(Extracted records)
%%

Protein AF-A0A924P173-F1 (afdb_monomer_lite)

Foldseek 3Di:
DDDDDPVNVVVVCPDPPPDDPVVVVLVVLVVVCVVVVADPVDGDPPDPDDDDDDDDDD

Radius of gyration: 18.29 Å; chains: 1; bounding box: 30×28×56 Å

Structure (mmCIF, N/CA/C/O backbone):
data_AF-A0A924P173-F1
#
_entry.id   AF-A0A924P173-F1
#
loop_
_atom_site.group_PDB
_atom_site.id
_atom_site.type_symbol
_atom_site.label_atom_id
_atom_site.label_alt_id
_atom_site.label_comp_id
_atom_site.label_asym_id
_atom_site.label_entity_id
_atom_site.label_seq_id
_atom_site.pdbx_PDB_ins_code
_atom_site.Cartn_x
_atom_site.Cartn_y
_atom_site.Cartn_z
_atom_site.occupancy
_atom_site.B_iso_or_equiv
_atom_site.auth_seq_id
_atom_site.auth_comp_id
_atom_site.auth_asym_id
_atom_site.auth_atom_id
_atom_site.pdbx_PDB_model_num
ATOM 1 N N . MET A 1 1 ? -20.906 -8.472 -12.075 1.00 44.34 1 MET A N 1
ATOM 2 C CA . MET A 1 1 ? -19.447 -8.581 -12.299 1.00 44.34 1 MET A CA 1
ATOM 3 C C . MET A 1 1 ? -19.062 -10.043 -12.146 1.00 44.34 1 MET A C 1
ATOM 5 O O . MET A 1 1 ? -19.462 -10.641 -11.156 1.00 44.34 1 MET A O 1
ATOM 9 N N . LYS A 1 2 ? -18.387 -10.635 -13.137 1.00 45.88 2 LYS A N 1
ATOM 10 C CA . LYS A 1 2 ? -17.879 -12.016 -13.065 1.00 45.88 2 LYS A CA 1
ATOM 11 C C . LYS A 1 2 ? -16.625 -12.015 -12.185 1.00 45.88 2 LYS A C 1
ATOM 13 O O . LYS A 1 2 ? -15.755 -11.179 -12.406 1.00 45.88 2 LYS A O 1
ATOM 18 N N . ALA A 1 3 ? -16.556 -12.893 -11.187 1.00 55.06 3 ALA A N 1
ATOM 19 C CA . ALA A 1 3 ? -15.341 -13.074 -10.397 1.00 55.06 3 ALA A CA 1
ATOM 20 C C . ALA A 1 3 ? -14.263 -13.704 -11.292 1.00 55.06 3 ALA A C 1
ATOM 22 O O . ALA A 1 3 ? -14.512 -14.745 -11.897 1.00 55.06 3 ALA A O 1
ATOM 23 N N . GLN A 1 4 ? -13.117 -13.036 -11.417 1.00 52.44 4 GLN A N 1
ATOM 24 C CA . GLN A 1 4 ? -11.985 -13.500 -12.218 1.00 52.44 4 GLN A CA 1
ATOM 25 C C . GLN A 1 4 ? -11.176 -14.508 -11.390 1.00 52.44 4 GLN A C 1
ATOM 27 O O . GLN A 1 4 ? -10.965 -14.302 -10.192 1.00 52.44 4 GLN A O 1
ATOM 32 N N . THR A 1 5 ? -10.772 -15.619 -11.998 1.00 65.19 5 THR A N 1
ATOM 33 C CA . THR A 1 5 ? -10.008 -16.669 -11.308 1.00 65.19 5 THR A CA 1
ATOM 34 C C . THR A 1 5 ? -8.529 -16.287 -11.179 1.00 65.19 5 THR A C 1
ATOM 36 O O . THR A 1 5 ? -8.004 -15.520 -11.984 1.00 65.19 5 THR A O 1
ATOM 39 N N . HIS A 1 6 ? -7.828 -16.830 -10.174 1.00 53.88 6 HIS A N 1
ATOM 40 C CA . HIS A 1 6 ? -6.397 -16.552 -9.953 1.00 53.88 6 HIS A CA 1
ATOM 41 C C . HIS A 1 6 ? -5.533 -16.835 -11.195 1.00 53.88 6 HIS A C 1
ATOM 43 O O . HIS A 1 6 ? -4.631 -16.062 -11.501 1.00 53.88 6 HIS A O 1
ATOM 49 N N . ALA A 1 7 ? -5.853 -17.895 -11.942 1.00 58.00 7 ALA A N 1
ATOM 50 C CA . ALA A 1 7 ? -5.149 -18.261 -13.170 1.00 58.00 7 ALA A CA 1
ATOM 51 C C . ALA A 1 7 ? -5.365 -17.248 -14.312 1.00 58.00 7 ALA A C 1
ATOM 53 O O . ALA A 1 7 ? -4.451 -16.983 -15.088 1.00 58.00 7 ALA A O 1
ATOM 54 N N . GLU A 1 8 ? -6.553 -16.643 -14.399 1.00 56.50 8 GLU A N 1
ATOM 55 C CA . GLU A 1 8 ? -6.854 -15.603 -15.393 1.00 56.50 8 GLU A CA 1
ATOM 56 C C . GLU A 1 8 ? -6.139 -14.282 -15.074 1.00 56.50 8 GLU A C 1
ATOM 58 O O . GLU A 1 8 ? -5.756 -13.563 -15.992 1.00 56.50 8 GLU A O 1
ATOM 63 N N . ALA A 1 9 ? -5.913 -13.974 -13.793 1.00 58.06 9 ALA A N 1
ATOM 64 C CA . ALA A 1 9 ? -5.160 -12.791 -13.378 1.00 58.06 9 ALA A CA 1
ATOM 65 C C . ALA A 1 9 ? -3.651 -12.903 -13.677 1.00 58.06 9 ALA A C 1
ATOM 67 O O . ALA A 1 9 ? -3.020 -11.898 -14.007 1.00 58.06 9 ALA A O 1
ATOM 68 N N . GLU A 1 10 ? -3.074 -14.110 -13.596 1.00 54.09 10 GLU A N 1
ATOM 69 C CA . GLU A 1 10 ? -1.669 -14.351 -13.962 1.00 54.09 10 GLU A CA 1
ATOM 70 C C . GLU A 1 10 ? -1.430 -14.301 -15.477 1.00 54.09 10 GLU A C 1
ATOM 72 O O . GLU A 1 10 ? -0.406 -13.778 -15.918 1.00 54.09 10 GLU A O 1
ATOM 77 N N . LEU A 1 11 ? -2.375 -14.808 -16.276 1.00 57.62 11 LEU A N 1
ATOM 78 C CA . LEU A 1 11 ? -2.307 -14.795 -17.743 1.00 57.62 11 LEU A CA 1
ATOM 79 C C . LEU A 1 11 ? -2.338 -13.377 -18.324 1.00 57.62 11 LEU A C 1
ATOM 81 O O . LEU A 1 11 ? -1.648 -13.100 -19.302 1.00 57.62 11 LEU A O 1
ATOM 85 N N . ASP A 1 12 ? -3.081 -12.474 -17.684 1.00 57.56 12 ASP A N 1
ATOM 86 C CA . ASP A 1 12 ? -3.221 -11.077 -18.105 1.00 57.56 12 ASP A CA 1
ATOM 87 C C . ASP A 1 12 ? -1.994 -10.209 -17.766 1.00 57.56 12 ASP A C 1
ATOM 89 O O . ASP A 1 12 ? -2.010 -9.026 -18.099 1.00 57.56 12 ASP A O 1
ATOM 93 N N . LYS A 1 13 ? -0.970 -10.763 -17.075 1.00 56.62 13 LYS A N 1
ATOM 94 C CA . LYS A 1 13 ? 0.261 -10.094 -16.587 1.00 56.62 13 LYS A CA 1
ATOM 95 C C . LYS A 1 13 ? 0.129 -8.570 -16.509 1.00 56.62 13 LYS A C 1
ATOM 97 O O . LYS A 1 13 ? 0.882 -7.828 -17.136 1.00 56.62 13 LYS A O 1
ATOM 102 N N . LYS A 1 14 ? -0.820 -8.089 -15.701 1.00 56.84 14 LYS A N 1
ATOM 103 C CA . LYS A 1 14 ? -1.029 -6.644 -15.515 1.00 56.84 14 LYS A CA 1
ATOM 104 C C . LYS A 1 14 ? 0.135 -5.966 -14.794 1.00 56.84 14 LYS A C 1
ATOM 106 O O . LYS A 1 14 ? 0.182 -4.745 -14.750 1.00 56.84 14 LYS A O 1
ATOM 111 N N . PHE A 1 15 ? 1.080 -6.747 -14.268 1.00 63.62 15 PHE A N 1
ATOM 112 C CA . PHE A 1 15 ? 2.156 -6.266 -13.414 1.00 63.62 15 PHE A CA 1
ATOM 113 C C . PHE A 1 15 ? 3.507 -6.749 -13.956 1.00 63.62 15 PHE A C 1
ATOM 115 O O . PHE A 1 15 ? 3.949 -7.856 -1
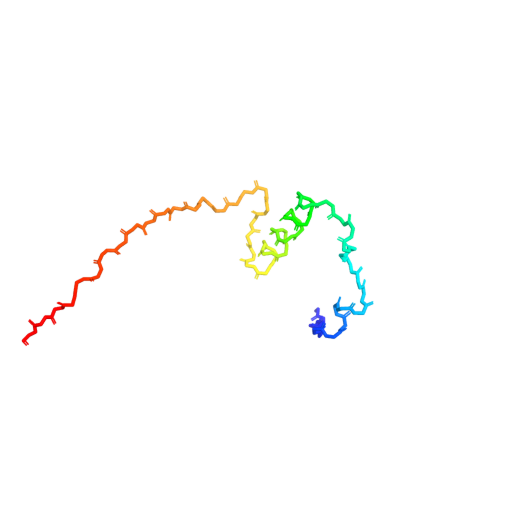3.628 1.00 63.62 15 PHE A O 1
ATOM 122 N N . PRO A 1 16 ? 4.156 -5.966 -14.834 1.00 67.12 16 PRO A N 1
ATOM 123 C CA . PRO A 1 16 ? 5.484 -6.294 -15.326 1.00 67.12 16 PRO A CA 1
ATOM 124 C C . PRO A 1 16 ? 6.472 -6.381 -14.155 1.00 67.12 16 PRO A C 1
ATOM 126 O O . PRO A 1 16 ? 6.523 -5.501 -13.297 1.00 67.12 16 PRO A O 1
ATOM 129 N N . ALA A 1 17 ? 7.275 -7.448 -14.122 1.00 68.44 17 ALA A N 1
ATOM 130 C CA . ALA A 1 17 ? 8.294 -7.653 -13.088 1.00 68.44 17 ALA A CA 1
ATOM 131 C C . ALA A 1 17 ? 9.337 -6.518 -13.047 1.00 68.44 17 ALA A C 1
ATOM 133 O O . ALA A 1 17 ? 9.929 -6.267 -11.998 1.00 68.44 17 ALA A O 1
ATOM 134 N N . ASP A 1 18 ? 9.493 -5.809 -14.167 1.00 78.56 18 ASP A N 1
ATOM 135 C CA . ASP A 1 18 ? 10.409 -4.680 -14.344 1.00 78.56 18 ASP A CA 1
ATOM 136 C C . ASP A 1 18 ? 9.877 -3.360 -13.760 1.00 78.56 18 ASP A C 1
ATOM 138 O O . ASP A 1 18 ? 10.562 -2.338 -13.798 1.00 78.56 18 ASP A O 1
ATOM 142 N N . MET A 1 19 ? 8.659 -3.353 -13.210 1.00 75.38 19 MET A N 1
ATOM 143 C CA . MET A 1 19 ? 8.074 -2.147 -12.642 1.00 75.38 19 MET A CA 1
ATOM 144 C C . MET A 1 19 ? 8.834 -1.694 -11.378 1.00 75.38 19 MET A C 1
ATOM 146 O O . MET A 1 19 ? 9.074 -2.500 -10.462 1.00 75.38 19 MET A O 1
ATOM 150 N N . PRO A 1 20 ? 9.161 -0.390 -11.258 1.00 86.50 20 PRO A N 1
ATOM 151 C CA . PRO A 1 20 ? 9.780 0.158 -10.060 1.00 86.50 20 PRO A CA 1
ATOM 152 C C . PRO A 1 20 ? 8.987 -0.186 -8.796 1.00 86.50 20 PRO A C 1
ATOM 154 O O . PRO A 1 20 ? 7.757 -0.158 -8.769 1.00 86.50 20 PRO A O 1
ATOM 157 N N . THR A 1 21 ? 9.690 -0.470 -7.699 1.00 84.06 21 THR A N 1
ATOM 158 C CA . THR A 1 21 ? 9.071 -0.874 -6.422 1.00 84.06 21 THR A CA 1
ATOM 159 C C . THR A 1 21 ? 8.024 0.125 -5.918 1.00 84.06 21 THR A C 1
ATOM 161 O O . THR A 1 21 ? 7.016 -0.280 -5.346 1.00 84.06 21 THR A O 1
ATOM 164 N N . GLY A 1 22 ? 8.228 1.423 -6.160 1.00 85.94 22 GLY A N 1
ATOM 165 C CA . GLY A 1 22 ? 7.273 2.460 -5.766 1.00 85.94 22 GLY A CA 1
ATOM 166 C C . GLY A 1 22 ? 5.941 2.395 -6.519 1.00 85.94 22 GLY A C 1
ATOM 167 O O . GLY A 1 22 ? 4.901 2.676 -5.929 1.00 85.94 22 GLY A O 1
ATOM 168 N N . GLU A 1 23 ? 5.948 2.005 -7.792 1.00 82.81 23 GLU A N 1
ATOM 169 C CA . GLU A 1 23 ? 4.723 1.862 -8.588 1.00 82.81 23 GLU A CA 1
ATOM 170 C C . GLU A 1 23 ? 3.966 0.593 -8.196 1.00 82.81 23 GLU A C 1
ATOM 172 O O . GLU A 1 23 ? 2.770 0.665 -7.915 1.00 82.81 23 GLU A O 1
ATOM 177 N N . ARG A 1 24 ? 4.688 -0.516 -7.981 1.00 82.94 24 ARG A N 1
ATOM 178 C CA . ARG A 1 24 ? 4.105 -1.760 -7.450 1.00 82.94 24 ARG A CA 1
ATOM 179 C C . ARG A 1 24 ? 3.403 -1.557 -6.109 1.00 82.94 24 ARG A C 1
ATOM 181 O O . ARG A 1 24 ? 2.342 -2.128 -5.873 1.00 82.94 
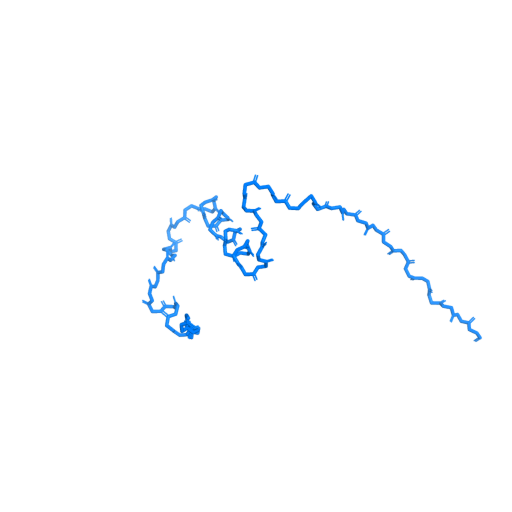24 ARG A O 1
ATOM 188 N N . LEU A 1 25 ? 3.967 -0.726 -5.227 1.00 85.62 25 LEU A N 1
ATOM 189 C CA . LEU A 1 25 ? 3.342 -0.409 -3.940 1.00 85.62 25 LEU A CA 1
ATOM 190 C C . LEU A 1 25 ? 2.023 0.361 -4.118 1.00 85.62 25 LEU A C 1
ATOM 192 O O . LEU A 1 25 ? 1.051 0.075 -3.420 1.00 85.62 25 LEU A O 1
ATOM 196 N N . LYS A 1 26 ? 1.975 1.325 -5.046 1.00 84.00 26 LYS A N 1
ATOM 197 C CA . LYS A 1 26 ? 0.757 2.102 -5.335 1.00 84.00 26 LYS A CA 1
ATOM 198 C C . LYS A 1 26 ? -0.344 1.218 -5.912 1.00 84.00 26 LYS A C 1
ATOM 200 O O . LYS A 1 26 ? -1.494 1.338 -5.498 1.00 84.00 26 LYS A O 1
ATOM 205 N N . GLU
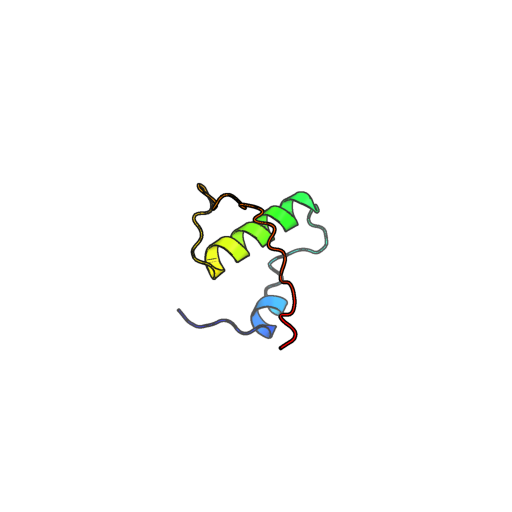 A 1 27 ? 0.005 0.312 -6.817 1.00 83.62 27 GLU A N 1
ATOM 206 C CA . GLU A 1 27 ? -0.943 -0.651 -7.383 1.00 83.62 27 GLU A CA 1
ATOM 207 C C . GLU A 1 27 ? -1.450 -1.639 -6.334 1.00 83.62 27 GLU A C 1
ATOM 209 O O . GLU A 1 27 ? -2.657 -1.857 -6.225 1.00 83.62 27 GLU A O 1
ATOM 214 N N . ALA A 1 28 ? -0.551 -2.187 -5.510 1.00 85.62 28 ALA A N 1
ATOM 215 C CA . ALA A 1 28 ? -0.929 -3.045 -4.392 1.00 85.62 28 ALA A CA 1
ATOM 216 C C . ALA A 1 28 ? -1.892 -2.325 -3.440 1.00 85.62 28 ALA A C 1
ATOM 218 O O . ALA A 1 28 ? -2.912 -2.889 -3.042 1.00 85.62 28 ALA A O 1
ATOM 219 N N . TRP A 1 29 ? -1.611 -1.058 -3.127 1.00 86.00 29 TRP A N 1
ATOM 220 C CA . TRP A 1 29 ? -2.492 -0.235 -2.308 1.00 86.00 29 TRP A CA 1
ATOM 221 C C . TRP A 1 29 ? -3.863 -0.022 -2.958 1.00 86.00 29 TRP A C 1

%%

# Exercise aim
I would like the exact lines from the data above, starting with the one that holds "ATOM 192 O O" and going on through the one that holds "ATOM 219 N N", without the pictures.

# Exercise result
ATOM 192 O O . LEU A 1 25 ? 1.051 0.075 -3.420 1.00 85.62 25 LEU A O 1
ATOM 196 N N . LYS A 1 26 ? 1.975 1.325 -5.046 1.00 84.00 26 LYS A N 1
ATOM 197 C CA . LYS A 1 26 ? 0.757 2.102 -5.335 1.00 84.00 26 LYS A CA 1
ATOM 198 C C . LYS A 1 26 ? -0.344 1.218 -5.912 1.00 84.00 26 LYS A C 1
ATOM 200 O O . LYS A 1 26 ? -1.494 1.338 -5.498 1.00 84.00 26 LYS A O 1
ATOM 205 N N . GLU
 A 1 27 ? 0.005 0.312 -6.817 1.00 83.62 27 GLU A N 1
ATOM 206 C CA . GLU A 1 27 ? -0.943 -0.651 -7.383 1.00 83.62 27 GLU A CA 1
ATOM 207 C C . GLU A 1 27 ? -1.450 -1.639 -6.334 1.00 83.62 27 GLU A C 1
ATOM 209 O O . GLU A 1 27 ? -2.657 -1.857 -6.225 1.00 83.62 27 GLU A O 1
ATOM 214 N N . ALA A 1 28 ? -0.551 -2.187 -5.510 1.00 85.62 28 ALA A N 1
ATOM 215 C CA . ALA A 1 28 ? -0.929 -3.045 -4.392 1.00 85.62 28 ALA A CA 1
ATOM 216 C C . ALA A 1 28 ? -1.892 -2.325 -3.440 1.00 85.62 28 ALA A C 1
ATOM 218 O O . ALA A 1 28 ? -2.912 -2.889 -3.042 1.00 85.62 28 ALA A O 1
ATOM 219 N N . TRP A 1 29 ? -1.611 -1.058 -3.127 1.00 86.00 29 TRP A N 1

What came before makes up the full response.